The VCs are also thinking about how much of the company is owned by the management team. A good management team has many, many employment opportunities. The VC wants to make sure that the team is properly motivated to help grow the startup. Basically, an important founding team member need to own enough of the startup at an exit to make more (hopefully a lot more) then they would have if they were getting a good salary for five+ years at a big company. The VC can’t let the management team get so diluted that they lose motivation. A venture capital firm needs to think ahead to the likely future financing needs of the business and estimate how much of the business the management team will own at the exit. In truth, the VC will probably only run this exercise for the CEO and the most important technical founder (if they are not the same person.)
There are logical limits to the “raise more money/get a higher valuation” theory I’m proposing. There is likely a narrow band of capital that most VCs will be willing to invest in certain type of companies at the Series A round. For most software and online businesses, this is likely $2 to $6 million, perhaps a bit more on the high end if you have a great team and some traction. So, venture capitalists are unlikely to let you raise $20 million of venture funding at a $20 million pre-money valuation for your online dog food distribution company. They are usually smart enough to not want to over-capitalize a business unless the plan justifies it and the risk/return ratio is correct.

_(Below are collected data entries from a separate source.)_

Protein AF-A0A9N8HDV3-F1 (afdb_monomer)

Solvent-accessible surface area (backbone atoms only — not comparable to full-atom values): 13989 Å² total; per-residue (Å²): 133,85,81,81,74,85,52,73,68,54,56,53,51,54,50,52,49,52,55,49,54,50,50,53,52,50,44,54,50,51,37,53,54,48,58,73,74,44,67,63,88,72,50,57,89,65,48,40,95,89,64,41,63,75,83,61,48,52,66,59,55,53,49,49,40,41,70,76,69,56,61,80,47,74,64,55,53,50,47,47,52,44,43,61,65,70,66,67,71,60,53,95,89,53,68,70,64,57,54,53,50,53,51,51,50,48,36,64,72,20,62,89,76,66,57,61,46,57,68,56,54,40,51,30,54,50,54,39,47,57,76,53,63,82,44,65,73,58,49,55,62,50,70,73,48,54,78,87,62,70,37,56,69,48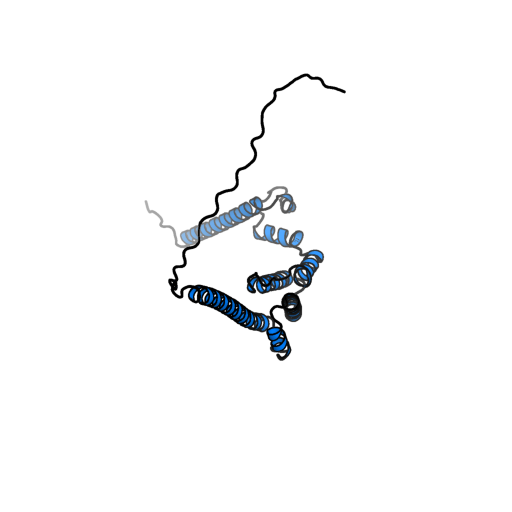,47,54,54,52,53,50,54,48,48,53,51,52,51,52,54,52,52,53,52,53,50,54,54,53,53,54,56,51,53,62,61,57,72,71,73,70,82,90,83,89,75,91,77,92,78,86,85,81,82,84,88,82,81,86,81,84,82,89,81,88,87,88,88,83,87,81,87,89,134

Radius of gyration: 39.83 Å; Cα contacts (8 Å, |Δi|>4): 90; chains: 1; bounding box: 75×64×132 Å

Sequence (223 aa):
MVQQQPTWTDHEHQFSLQEFDTFEAVEHALIKTAMAAIEPVYYVALEDPDEGFTQLRYIDLIVHLREQYGQLTNEDLNNNIKTHEYDTKWIPTQPLEQLFDQINKAIAFARGHDPITDRAALRSGLDNLEKSGVFPRAMESWNEKLDDEQTWENFKTHFTAANRERRRKLTTKQAGYHDQHQANNANTKKAPTTHSTSTMRPAPPTWPTAGPMEPNATSRTPA

Mean predicted aligned error: 16.73 Å

Structure (mmCIF, N/CA/C/O backbone):
data_AF-A0A9N8HDV3-F1
#
_entry.id   AF-A0A9N8HDV3-F1
#
loop_
_atom_site.group_PDB
_atom_site.id
_atom_site.type_symbol
_atom_site.label_atom_id
_atom_site.label_alt_id
_atom_site.label_comp_id
_atom_site.label_asym_id
_atom_site.label_entity_id
_atom_site.label_seq_id
_atom_site.pdbx_PDB_ins_code
_atom_site.Cartn_x
_atom_site.Cartn_y
_atom_site.Cartn_z
_atom_site.occupancy
_atom_site.B_iso_or_equiv
_atom_site.auth_seq_id
_atom_site.auth_comp_id
_atom_site.auth_asym_id
_atom_site.auth_atom_id
_atom_site.pdbx_PDB_model_num
ATOM 1 N N . MET A 1 1 ? 5.296 26.105 -64.534 1.00 46.16 1 MET A N 1
ATOM 2 C CA . MET A 1 1 ? 5.781 25.264 -63.423 1.00 46.16 1 MET A CA 1
ATOM 3 C C . MET A 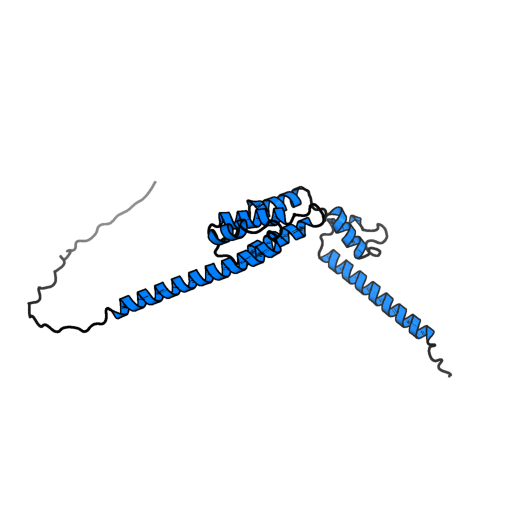1 1 ? 4.554 24.721 -62.717 1.00 46.16 1 MET A C 1
ATOM 5 O O . MET A 1 1 ? 3.845 25.499 -62.097 1.00 46.16 1 MET A O 1
ATOM 9 N N . VAL A 1 2 ? 4.219 23.448 -62.929 1.00 46.31 2 VAL A N 1
ATOM 10 C CA . VAL A 1 2 ? 3.088 22.811 -62.242 1.00 46.31 2 VAL A CA 1
ATOM 11 C C . VAL A 1 2 ? 3.606 22.382 -60.877 1.00 46.31 2 VAL A C 1
ATOM 13 O O . VAL A 1 2 ? 4.454 21.497 -60.803 1.00 46.31 2 VAL A O 1
ATOM 16 N N . GLN A 1 3 ? 3.165 23.056 -59.816 1.00 52.97 3 GLN A N 1
ATOM 17 C CA . GLN A 1 3 ? 3.382 22.555 -58.465 1.00 52.97 3 GLN A CA 1
ATOM 18 C C . GLN A 1 3 ? 2.508 21.313 -58.298 1.00 52.97 3 GLN A C 1
ATOM 20 O O . GLN A 1 3 ? 1.282 21.407 -58.362 1.00 52.97 3 GLN A O 1
ATOM 25 N N . GLN A 1 4 ? 3.139 20.149 -58.157 1.00 57.28 4 GLN A N 1
ATOM 26 C CA . GLN A 1 4 ? 2.425 18.943 -57.762 1.00 57.28 4 GLN A CA 1
ATOM 27 C C . GLN A 1 4 ? 2.016 19.100 -56.296 1.00 57.28 4 GLN A C 1
ATOM 29 O O . GLN A 1 4 ? 2.855 19.400 -55.449 1.00 57.28 4 GLN A O 1
ATOM 34 N N . GLN A 1 5 ? 0.720 18.967 -56.019 1.00 58.88 5 GLN A N 1
ATOM 35 C CA . GLN A 1 5 ? 0.198 18.943 -54.654 1.00 58.88 5 GLN A CA 1
ATOM 36 C C . GLN A 1 5 ? 0.487 17.560 -54.046 1.00 58.88 5 GLN A C 1
ATOM 38 O O . GLN A 1 5 ? 0.341 16.570 -54.771 1.00 58.88 5 GLN A O 1
ATOM 43 N N . PRO A 1 6 ? 0.881 17.465 -52.763 1.00 61.34 6 PRO A N 1
ATOM 44 C CA . PRO A 1 6 ? 1.129 16.176 -52.128 1.00 61.34 6 PRO A CA 1
ATOM 45 C C . PRO A 1 6 ? -0.149 15.327 -52.147 1.00 61.34 6 PRO A C 1
ATOM 47 O O . PRO A 1 6 ? -1.248 15.819 -51.883 1.00 61.34 6 PRO A O 1
ATOM 50 N N . THR A 1 7 ? -0.024 14.055 -52.519 1.00 73.00 7 THR A N 1
ATOM 51 C CA . THR A 1 7 ? -1.148 13.109 -52.534 1.00 73.00 7 THR A CA 1
ATOM 52 C C . THR A 1 7 ? -1.535 12.725 -51.104 1.00 73.00 7 THR A C 1
ATOM 54 O O . THR A 1 7 ? -0.661 12.667 -50.249 1.00 73.00 7 THR A O 1
ATOM 57 N N . TRP A 1 8 ? -2.804 12.394 -50.834 1.00 63.09 8 TRP A N 1
ATOM 58 C CA . TRP A 1 8 ? -3.287 11.982 -49.498 1.00 63.09 8 TRP A CA 1
ATOM 59 C C . TRP A 1 8 ? -2.406 10.928 -48.797 1.00 63.09 8 TRP A C 1
ATOM 61 O O . TRP A 1 8 ? -2.175 11.028 -47.598 1.00 63.09 8 TRP A O 1
ATOM 71 N N . THR A 1 9 ? -1.830 9.990 -49.553 1.00 74.31 9 THR A N 1
ATOM 72 C CA . THR A 1 9 ? -0.903 8.958 -49.055 1.00 74.31 9 THR A CA 1
ATOM 73 C C . THR A 1 9 ? 0.412 9.524 -48.499 1.00 74.31 9 THR A C 1
ATOM 75 O O . THR A 1 9 ? 0.985 8.956 -47.576 1.00 74.31 9 THR A O 1
ATOM 78 N N . ASP A 1 10 ? 0.889 10.654 -49.029 1.00 81.69 10 ASP A N 1
ATOM 79 C CA . ASP A 1 10 ? 2.099 11.327 -48.538 1.00 81.69 10 ASP A CA 1
ATOM 80 C C . ASP A 1 10 ? 1.832 11.960 -47.166 1.00 81.69 10 ASP A C 1
ATOM 82 O O . ASP A 1 10 ? 2.618 11.807 -46.239 1.00 81.69 10 ASP A O 1
ATOM 86 N N . HIS A 1 11 ? 0.658 12.572 -46.983 1.00 78.75 11 HIS A N 1
ATOM 87 C CA . HIS A 1 11 ? 0.254 13.112 -45.683 1.00 78.75 11 HIS A CA 1
ATOM 88 C C . HIS A 1 11 ? 0.083 12.019 -44.615 1.00 78.75 11 HIS A C 1
ATOM 90 O O . HIS A 1 11 ? 0.504 12.218 -43.479 1.00 78.75 11 HIS A O 1
ATOM 96 N N . GLU A 1 12 ? -0.493 10.866 -44.964 1.00 83.19 12 GLU A N 1
ATOM 97 C CA . GLU A 1 12 ? -0.627 9.720 -44.049 1.00 83.19 12 GLU A CA 1
ATOM 98 C C . GLU A 1 12 ? 0.735 9.139 -43.644 1.00 83.19 12 GLU A C 1
ATOM 100 O O . GLU A 1 12 ? 0.956 8.814 -42.475 1.00 83.19 12 GLU A O 1
ATOM 105 N N . HIS A 1 13 ? 1.675 9.050 -44.589 1.00 86.56 13 HIS A N 1
ATOM 106 C CA . HIS A 1 13 ? 3.035 8.606 -44.303 1.00 86.56 13 HIS A CA 1
ATOM 107 C C . HIS A 1 13 ? 3.771 9.586 -43.381 1.00 86.56 13 HIS A C 1
ATOM 109 O O . HIS A 1 13 ? 4.348 9.162 -42.382 1.00 86.56 13 HIS A O 1
ATOM 115 N N . GLN A 1 14 ? 3.699 10.892 -43.664 1.00 88.25 14 GLN A N 1
ATOM 116 C CA . GLN A 1 14 ? 4.291 11.932 -42.814 1.00 88.25 14 GLN A CA 1
ATOM 117 C C . GLN A 1 14 ? 3.696 11.927 -41.403 1.00 88.25 14 GLN A C 1
ATOM 119 O O . GLN A 1 14 ? 4.429 12.054 -40.426 1.00 88.25 14 GLN A O 1
ATOM 124 N N . PHE A 1 15 ? 2.380 11.739 -41.283 1.00 90.00 15 PHE A N 1
ATOM 125 C CA . PHE A 1 15 ? 1.722 11.607 -39.986 1.00 90.00 15 PHE A CA 1
ATOM 126 C C . PHE A 1 15 ? 2.233 10.379 -39.217 1.00 90.00 15 PHE A C 1
ATOM 128 O O . PHE A 1 15 ? 2.597 10.494 -38.051 1.00 90.00 15 PHE A O 1
ATOM 135 N N . SER A 1 16 ? 2.359 9.234 -39.891 1.00 90.81 16 SER A N 1
ATOM 136 C CA . SER A 1 16 ? 2.885 8.002 -39.284 1.00 90.81 16 SER A CA 1
ATOM 137 C C . SER A 1 16 ? 4.338 8.154 -38.814 1.00 90.81 16 SER A C 1
ATOM 139 O O . SER A 1 16 ? 4.701 7.647 -37.757 1.00 90.81 16 SER A O 1
ATOM 141 N N . LEU A 1 17 ? 5.172 8.874 -39.575 1.00 93.75 17 LEU A N 1
ATOM 142 C CA . LEU A 1 17 ? 6.544 9.193 -39.168 1.00 93.75 17 LEU A CA 1
ATOM 143 C C . LEU A 1 17 ? 6.568 10.072 -37.914 1.00 93.75 17 LEU A C 1
ATOM 145 O O . LEU A 1 17 ? 7.326 9.792 -36.997 1.00 93.75 17 LEU A O 1
ATOM 149 N N . GLN A 1 18 ? 5.702 11.087 -37.834 1.00 93.25 18 GLN A N 1
ATOM 150 C CA . GLN A 1 18 ? 5.604 11.939 -36.644 1.00 93.25 18 GLN A CA 1
ATOM 151 C C . GLN A 1 18 ? 5.154 11.163 -35.402 1.00 93.25 18 GLN A C 1
ATOM 153 O O . GLN A 1 18 ? 5.680 11.394 -34.310 1.00 93.25 18 GLN A O 1
ATOM 158 N N . GLU A 1 19 ? 4.189 10.251 -35.548 1.00 93.31 19 GLU A N 1
ATOM 159 C CA . GLU A 1 19 ? 3.767 9.372 -34.454 1.00 93.31 19 GLU A CA 1
ATOM 160 C C . GLU A 1 19 ? 4.916 8.472 -33.988 1.00 93.31 19 GLU A C 1
ATOM 162 O O . GLU A 1 19 ? 5.145 8.353 -32.783 1.00 93.31 19 GLU A O 1
ATOM 167 N N . PHE A 1 20 ? 5.674 7.900 -34.926 1.00 93.31 20 PHE A N 1
ATOM 168 C CA . PHE A 1 20 ? 6.834 7.066 -34.622 1.00 93.31 20 PHE A CA 1
ATOM 169 C C . PHE A 1 20 ? 7.968 7.854 -33.948 1.00 93.31 20 PHE A C 1
ATOM 171 O O . PHE A 1 20 ? 8.450 7.446 -32.894 1.00 93.31 20 PHE A O 1
ATOM 178 N N . ASP A 1 21 ? 8.332 9.026 -34.473 1.00 94.06 21 ASP A N 1
ATOM 179 C CA . ASP A 1 21 ? 9.345 9.904 -33.873 1.00 94.06 21 ASP A CA 1
ATOM 180 C C . ASP A 1 21 ? 8.957 10.312 -32.444 1.00 94.06 21 ASP A C 1
ATOM 182 O O . ASP A 1 21 ? 9.796 10.376 -31.543 1.00 94.06 21 ASP A O 1
ATOM 186 N N . THR A 1 22 ? 7.666 10.576 -32.220 1.00 94.06 22 THR A N 1
ATOM 187 C CA . THR A 1 22 ? 7.141 10.898 -30.888 1.00 94.06 22 THR A CA 1
ATOM 188 C C . THR A 1 22 ? 7.240 9.698 -29.950 1.00 94.06 22 THR A C 1
ATOM 190 O O . THR A 1 22 ? 7.632 9.863 -28.794 1.00 94.06 22 THR A O 1
ATOM 193 N N . PHE A 1 23 ? 6.899 8.501 -30.431 1.00 93.56 23 PHE A N 1
ATOM 194 C CA . PHE A 1 23 ? 7.017 7.260 -29.669 1.00 93.56 23 PHE A CA 1
ATOM 195 C C . PHE A 1 23 ? 8.466 7.013 -29.218 1.00 93.56 23 PHE A C 1
ATOM 197 O O . PHE A 1 23 ? 8.713 6.896 -28.017 1.00 93.56 23 PHE A O 1
ATOM 204 N N . GLU A 1 24 ? 9.422 7.051 -30.148 1.00 92.94 24 GLU A N 1
ATOM 205 C CA . GLU A 1 24 ? 10.856 6.866 -29.877 1.00 92.94 24 GLU A CA 1
ATOM 206 C C . GLU A 1 24 ? 11.396 7.924 -28.904 1.00 92.94 24 GLU A C 1
ATOM 208 O O . GLU A 1 24 ? 12.118 7.621 -27.950 1.00 92.94 24 GLU A O 1
ATOM 213 N N . ALA A 1 25 ? 11.008 9.191 -29.089 1.00 93.69 25 ALA A N 1
ATOM 214 C CA . ALA A 1 25 ? 11.421 10.270 -28.198 1.00 93.69 25 ALA A CA 1
ATOM 215 C C . ALA A 1 25 ? 10.922 10.061 -26.759 1.00 93.69 25 ALA A C 1
ATOM 217 O O . ALA A 1 25 ? 11.657 10.334 -25.803 1.00 93.69 25 ALA A O 1
ATOM 218 N N . VAL A 1 26 ? 9.687 9.575 -26.591 1.00 95.44 26 VAL A N 1
ATOM 219 C CA . VAL A 1 26 ? 9.123 9.252 -25.274 1.00 95.44 26 VAL A CA 1
ATOM 220 C C . VAL A 1 26 ? 9.840 8.054 -24.659 1.00 95.44 26 VAL A C 1
ATOM 222 O O . VAL A 1 26 ? 10.198 8.116 -23.483 1.00 95.44 26 VAL A O 1
ATOM 225 N N . GLU A 1 27 ? 10.093 6.996 -25.427 1.00 93.44 27 GLU A N 1
ATOM 226 C CA . GLU A 1 27 ? 10.802 5.811 -24.941 1.00 93.44 27 GLU A CA 1
ATOM 227 C C . GLU A 1 27 ? 12.208 6.165 -24.436 1.00 93.44 27 GLU A C 1
ATOM 229 O O . GLU A 1 27 ? 12.537 5.901 -23.274 1.00 93.44 27 GLU A O 1
ATOM 234 N N . HIS A 1 28 ? 12.993 6.889 -25.237 1.00 91.69 28 HIS A N 1
ATOM 235 C CA . HIS A 1 28 ? 14.314 7.372 -24.833 1.00 91.69 28 HIS A CA 1
ATOM 236 C C . HIS A 1 28 ? 14.267 8.279 -23.599 1.00 91.69 28 HIS A C 1
ATOM 238 O O . HIS A 1 28 ? 15.132 8.186 -22.720 1.00 91.69 28 HIS A O 1
ATOM 244 N N . ALA A 1 29 ? 13.264 9.158 -23.500 1.00 94.88 29 ALA A N 1
ATOM 245 C CA . ALA A 1 29 ? 13.096 10.013 -22.330 1.00 94.88 29 ALA A CA 1
ATOM 246 C C . ALA A 1 29 ? 12.828 9.186 -21.061 1.00 94.88 29 ALA A C 1
ATOM 248 O O . ALA A 1 29 ? 13.450 9.442 -20.028 1.00 94.88 29 ALA A O 1
ATOM 249 N N . LEU A 1 30 ? 11.964 8.169 -21.143 1.00 95.50 30 LEU A N 1
ATOM 250 C CA . LEU A 1 30 ? 11.639 7.284 -20.023 1.00 95.50 30 LEU A CA 1
ATOM 251 C C . LEU A 1 30 ? 12.857 6.486 -19.546 1.00 95.50 30 LEU A C 1
ATOM 253 O O . LEU A 1 30 ? 13.133 6.462 -18.344 1.00 95.50 30 LEU A O 1
ATOM 257 N N . ILE A 1 31 ? 13.610 5.882 -20.470 1.00 94.88 31 ILE A N 1
ATOM 258 C CA . ILE A 1 31 ? 14.833 5.126 -20.154 1.00 94.88 31 ILE A CA 1
ATOM 259 C C . ILE A 1 31 ? 15.851 6.037 -19.476 1.00 94.88 31 ILE A C 1
ATOM 261 O O . ILE A 1 31 ? 16.344 5.723 -18.394 1.00 94.88 31 ILE A O 1
ATOM 265 N N . LYS A 1 32 ? 16.106 7.216 -20.052 1.00 93.69 32 LYS A N 1
ATOM 266 C CA . LYS A 1 32 ? 17.051 8.187 -19.495 1.00 93.69 32 LYS A CA 1
ATOM 267 C C . LYS A 1 32 ? 16.656 8.634 -18.089 1.00 93.69 32 LYS A C 1
ATOM 269 O O . LYS A 1 32 ? 17.515 8.730 -17.214 1.00 93.69 32 LYS A O 1
ATOM 274 N N . THR A 1 33 ? 15.374 8.918 -17.854 1.00 95.38 33 THR A N 1
ATOM 275 C CA . THR A 1 33 ? 14.886 9.292 -16.520 1.00 95.38 33 THR A CA 1
ATOM 276 C C . THR A 1 33 ? 15.032 8.142 -15.525 1.00 95.38 33 THR A C 1
ATOM 278 O O . THR A 1 33 ? 15.457 8.380 -14.396 1.00 95.38 33 THR A O 1
ATOM 281 N N . ALA A 1 34 ? 14.744 6.904 -15.929 1.00 93.81 34 ALA A N 1
ATOM 282 C CA . ALA A 1 34 ? 14.908 5.739 -15.066 1.00 93.81 34 ALA A CA 1
ATOM 283 C C . ALA A 1 34 ? 16.380 5.466 -14.729 1.00 93.81 34 ALA A C 1
ATOM 285 O O . ALA A 1 34 ? 16.723 5.360 -13.554 1.00 93.81 34 ALA A O 1
ATOM 286 N N . MET A 1 35 ? 17.265 5.436 -15.727 1.00 92.75 35 MET A N 1
ATOM 287 C CA . MET A 1 35 ? 18.703 5.220 -15.528 1.00 92.75 35 MET A CA 1
ATOM 288 C C . MET A 1 35 ? 19.351 6.311 -14.667 1.00 92.75 35 MET A C 1
ATOM 290 O O . MET A 1 35 ? 20.301 6.028 -13.946 1.00 92.75 35 MET A O 1
ATOM 294 N N . ALA A 1 36 ? 18.831 7.543 -14.697 1.00 94.69 36 ALA A N 1
ATOM 295 C CA . ALA A 1 36 ? 19.285 8.616 -13.811 1.00 94.69 36 ALA A CA 1
ATOM 296 C C . ALA A 1 36 ? 18.824 8.440 -12.351 1.00 94.69 36 ALA A C 1
ATOM 298 O O . ALA A 1 36 ? 19.465 8.960 -11.440 1.00 94.69 36 ALA A O 1
ATOM 299 N N . ALA A 1 37 ? 17.706 7.745 -12.125 1.00 94.94 37 ALA A N 1
ATOM 300 C CA . ALA A 1 37 ? 17.144 7.505 -10.796 1.00 94.94 37 ALA A CA 1
ATOM 301 C C . ALA A 1 37 ? 17.690 6.231 -10.127 1.00 94.94 37 ALA A C 1
ATOM 303 O O . ALA A 1 37 ? 17.582 6.089 -8.909 1.00 94.94 37 ALA A O 1
ATOM 304 N N . ILE A 1 38 ? 18.242 5.305 -10.912 1.00 92.62 38 ILE A N 1
ATOM 305 C CA . ILE A 1 38 ? 18.673 3.977 -10.470 1.00 92.62 38 ILE A CA 1
ATOM 306 C C . ILE A 1 38 ? 20.197 3.881 -10.572 1.00 92.62 38 ILE A C 1
ATOM 308 O O . ILE A 1 38 ? 20.805 4.379 -11.517 1.00 92.62 38 ILE A O 1
ATOM 312 N N . GLU A 1 39 ? 20.836 3.230 -9.604 1.00 92.75 39 GLU A N 1
ATOM 313 C CA . GLU A 1 39 ? 22.284 3.026 -9.640 1.00 92.75 39 GLU A CA 1
ATOM 314 C C . GLU A 1 39 ? 22.677 2.046 -10.771 1.00 92.75 39 GLU A C 1
ATOM 316 O O . GLU A 1 39 ? 22.037 0.998 -10.905 1.00 92.75 39 GLU A O 1
ATOM 321 N N . PRO A 1 40 ? 23.734 2.326 -11.565 1.00 92.44 40 PRO A N 1
ATOM 322 C CA . PRO A 1 40 ? 24.092 1.521 -12.741 1.00 92.44 40 PRO A CA 1
ATOM 323 C C . PRO A 1 40 ? 24.296 0.027 -12.490 1.00 92.44 40 PRO A C 1
ATOM 325 O O . PRO A 1 40 ? 24.037 -0.791 -13.370 1.00 92.44 40 PRO A O 1
ATOM 328 N N . VAL A 1 41 ? 24.709 -0.349 -11.277 1.00 93.19 41 VAL A N 1
ATOM 329 C CA . VAL A 1 41 ? 24.917 -1.750 -10.884 1.00 93.19 41 VAL A CA 1
ATOM 330 C C . VAL A 1 41 ? 23.674 -2.628 -11.091 1.00 93.19 41 VAL A C 1
ATOM 332 O O . VAL A 1 41 ? 23.817 -3.822 -11.331 1.00 93.19 41 VAL A O 1
ATOM 335 N N . TYR A 1 42 ? 22.470 -2.044 -11.053 1.00 90.50 42 TYR A N 1
ATOM 336 C CA . TYR A 1 42 ? 21.200 -2.766 -11.190 1.00 90.50 42 TYR A CA 1
ATOM 337 C C . TYR A 1 42 ? 20.715 -2.932 -12.638 1.00 90.50 42 TYR A C 1
ATOM 339 O O . TYR A 1 42 ? 19.666 -3.533 -12.849 1.00 90.50 42 TYR A O 1
ATOM 347 N N . TYR A 1 43 ? 21.416 -2.383 -13.635 1.00 92.31 43 TYR A N 1
ATOM 348 C CA . TYR A 1 43 ? 21.019 -2.521 -15.044 1.00 92.31 43 TYR A CA 1
ATOM 349 C C . TYR A 1 43 ? 22.180 -2.664 -16.031 1.00 92.31 43 TYR A C 1
ATOM 351 O O . TYR A 1 43 ? 21.930 -2.907 -17.206 1.00 92.31 43 TYR A O 1
ATOM 359 N N . VAL A 1 44 ? 23.440 -2.576 -15.592 1.00 93.25 44 VAL A N 1
ATOM 360 C CA . VAL A 1 44 ? 24.616 -2.763 -16.467 1.00 93.25 44 VAL A CA 1
ATOM 361 C C . VAL A 1 44 ? 24.635 -4.130 -17.161 1.00 93.25 44 VAL A C 1
ATOM 363 O O . VAL A 1 44 ? 25.170 -4.268 -18.250 1.00 93.25 44 VAL A O 1
ATOM 366 N N . ALA A 1 45 ? 23.988 -5.141 -16.576 1.00 90.94 45 ALA A N 1
ATOM 367 C CA . ALA A 1 45 ? 23.835 -6.456 -17.197 1.00 90.94 45 ALA A CA 1
ATOM 368 C C . ALA A 1 45 ? 22.976 -6.442 -18.479 1.00 90.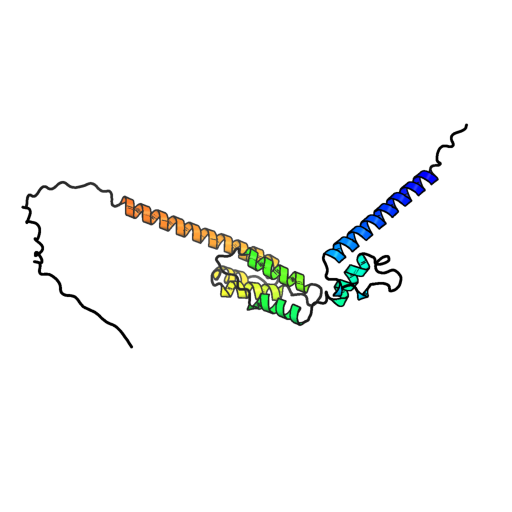94 45 ALA A C 1
ATOM 370 O O . ALA A 1 45 ? 22.995 -7.418 -19.223 1.00 90.94 45 ALA A O 1
ATOM 371 N N . LEU A 1 46 ? 22.212 -5.369 -18.713 1.00 91.25 46 LEU A N 1
ATOM 372 C CA . LEU A 1 46 ? 21.406 -5.159 -19.918 1.00 91.25 46 LEU A CA 1
ATOM 373 C C . LEU A 1 46 ? 22.162 -4.398 -21.016 1.00 91.25 46 LEU A C 1
ATOM 375 O O . LEU A 1 46 ? 21.583 -4.145 -22.069 1.00 91.25 46 LEU A O 1
ATOM 379 N N . GLU A 1 47 ? 23.403 -3.980 -20.764 1.00 92.00 47 GLU A N 1
ATOM 380 C CA . GLU A 1 47 ? 24.217 -3.269 -21.748 1.00 92.00 47 GLU A CA 1
ATOM 381 C C . GLU A 1 47 ? 24.631 -4.217 -22.877 1.00 92.00 47 GLU A C 1
ATOM 383 O O . GLU A 1 47 ? 25.220 -5.274 -22.633 1.00 92.00 47 GLU A O 1
ATOM 388 N N . ASP A 1 48 ? 24.332 -3.831 -24.116 1.00 90.81 48 ASP A N 1
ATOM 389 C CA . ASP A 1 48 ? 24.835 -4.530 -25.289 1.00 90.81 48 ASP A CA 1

If multiple VCs are telling you that they don’t think you can/should raise more than $4 million for your particular startup then you’ve probably found the market clearing round size, and by extension, narrowed the band of the likely pre-money valuation.
Does this make sense? Probably not. But it is the best theory I can fit to the evidence that I’ve seen during my brief time as a venture capitalist. I’d love to hear your theories and experiences.
*I am speaking to the usual “Series A” startup, which usually does not have much in the way of revenues and is often pre-product.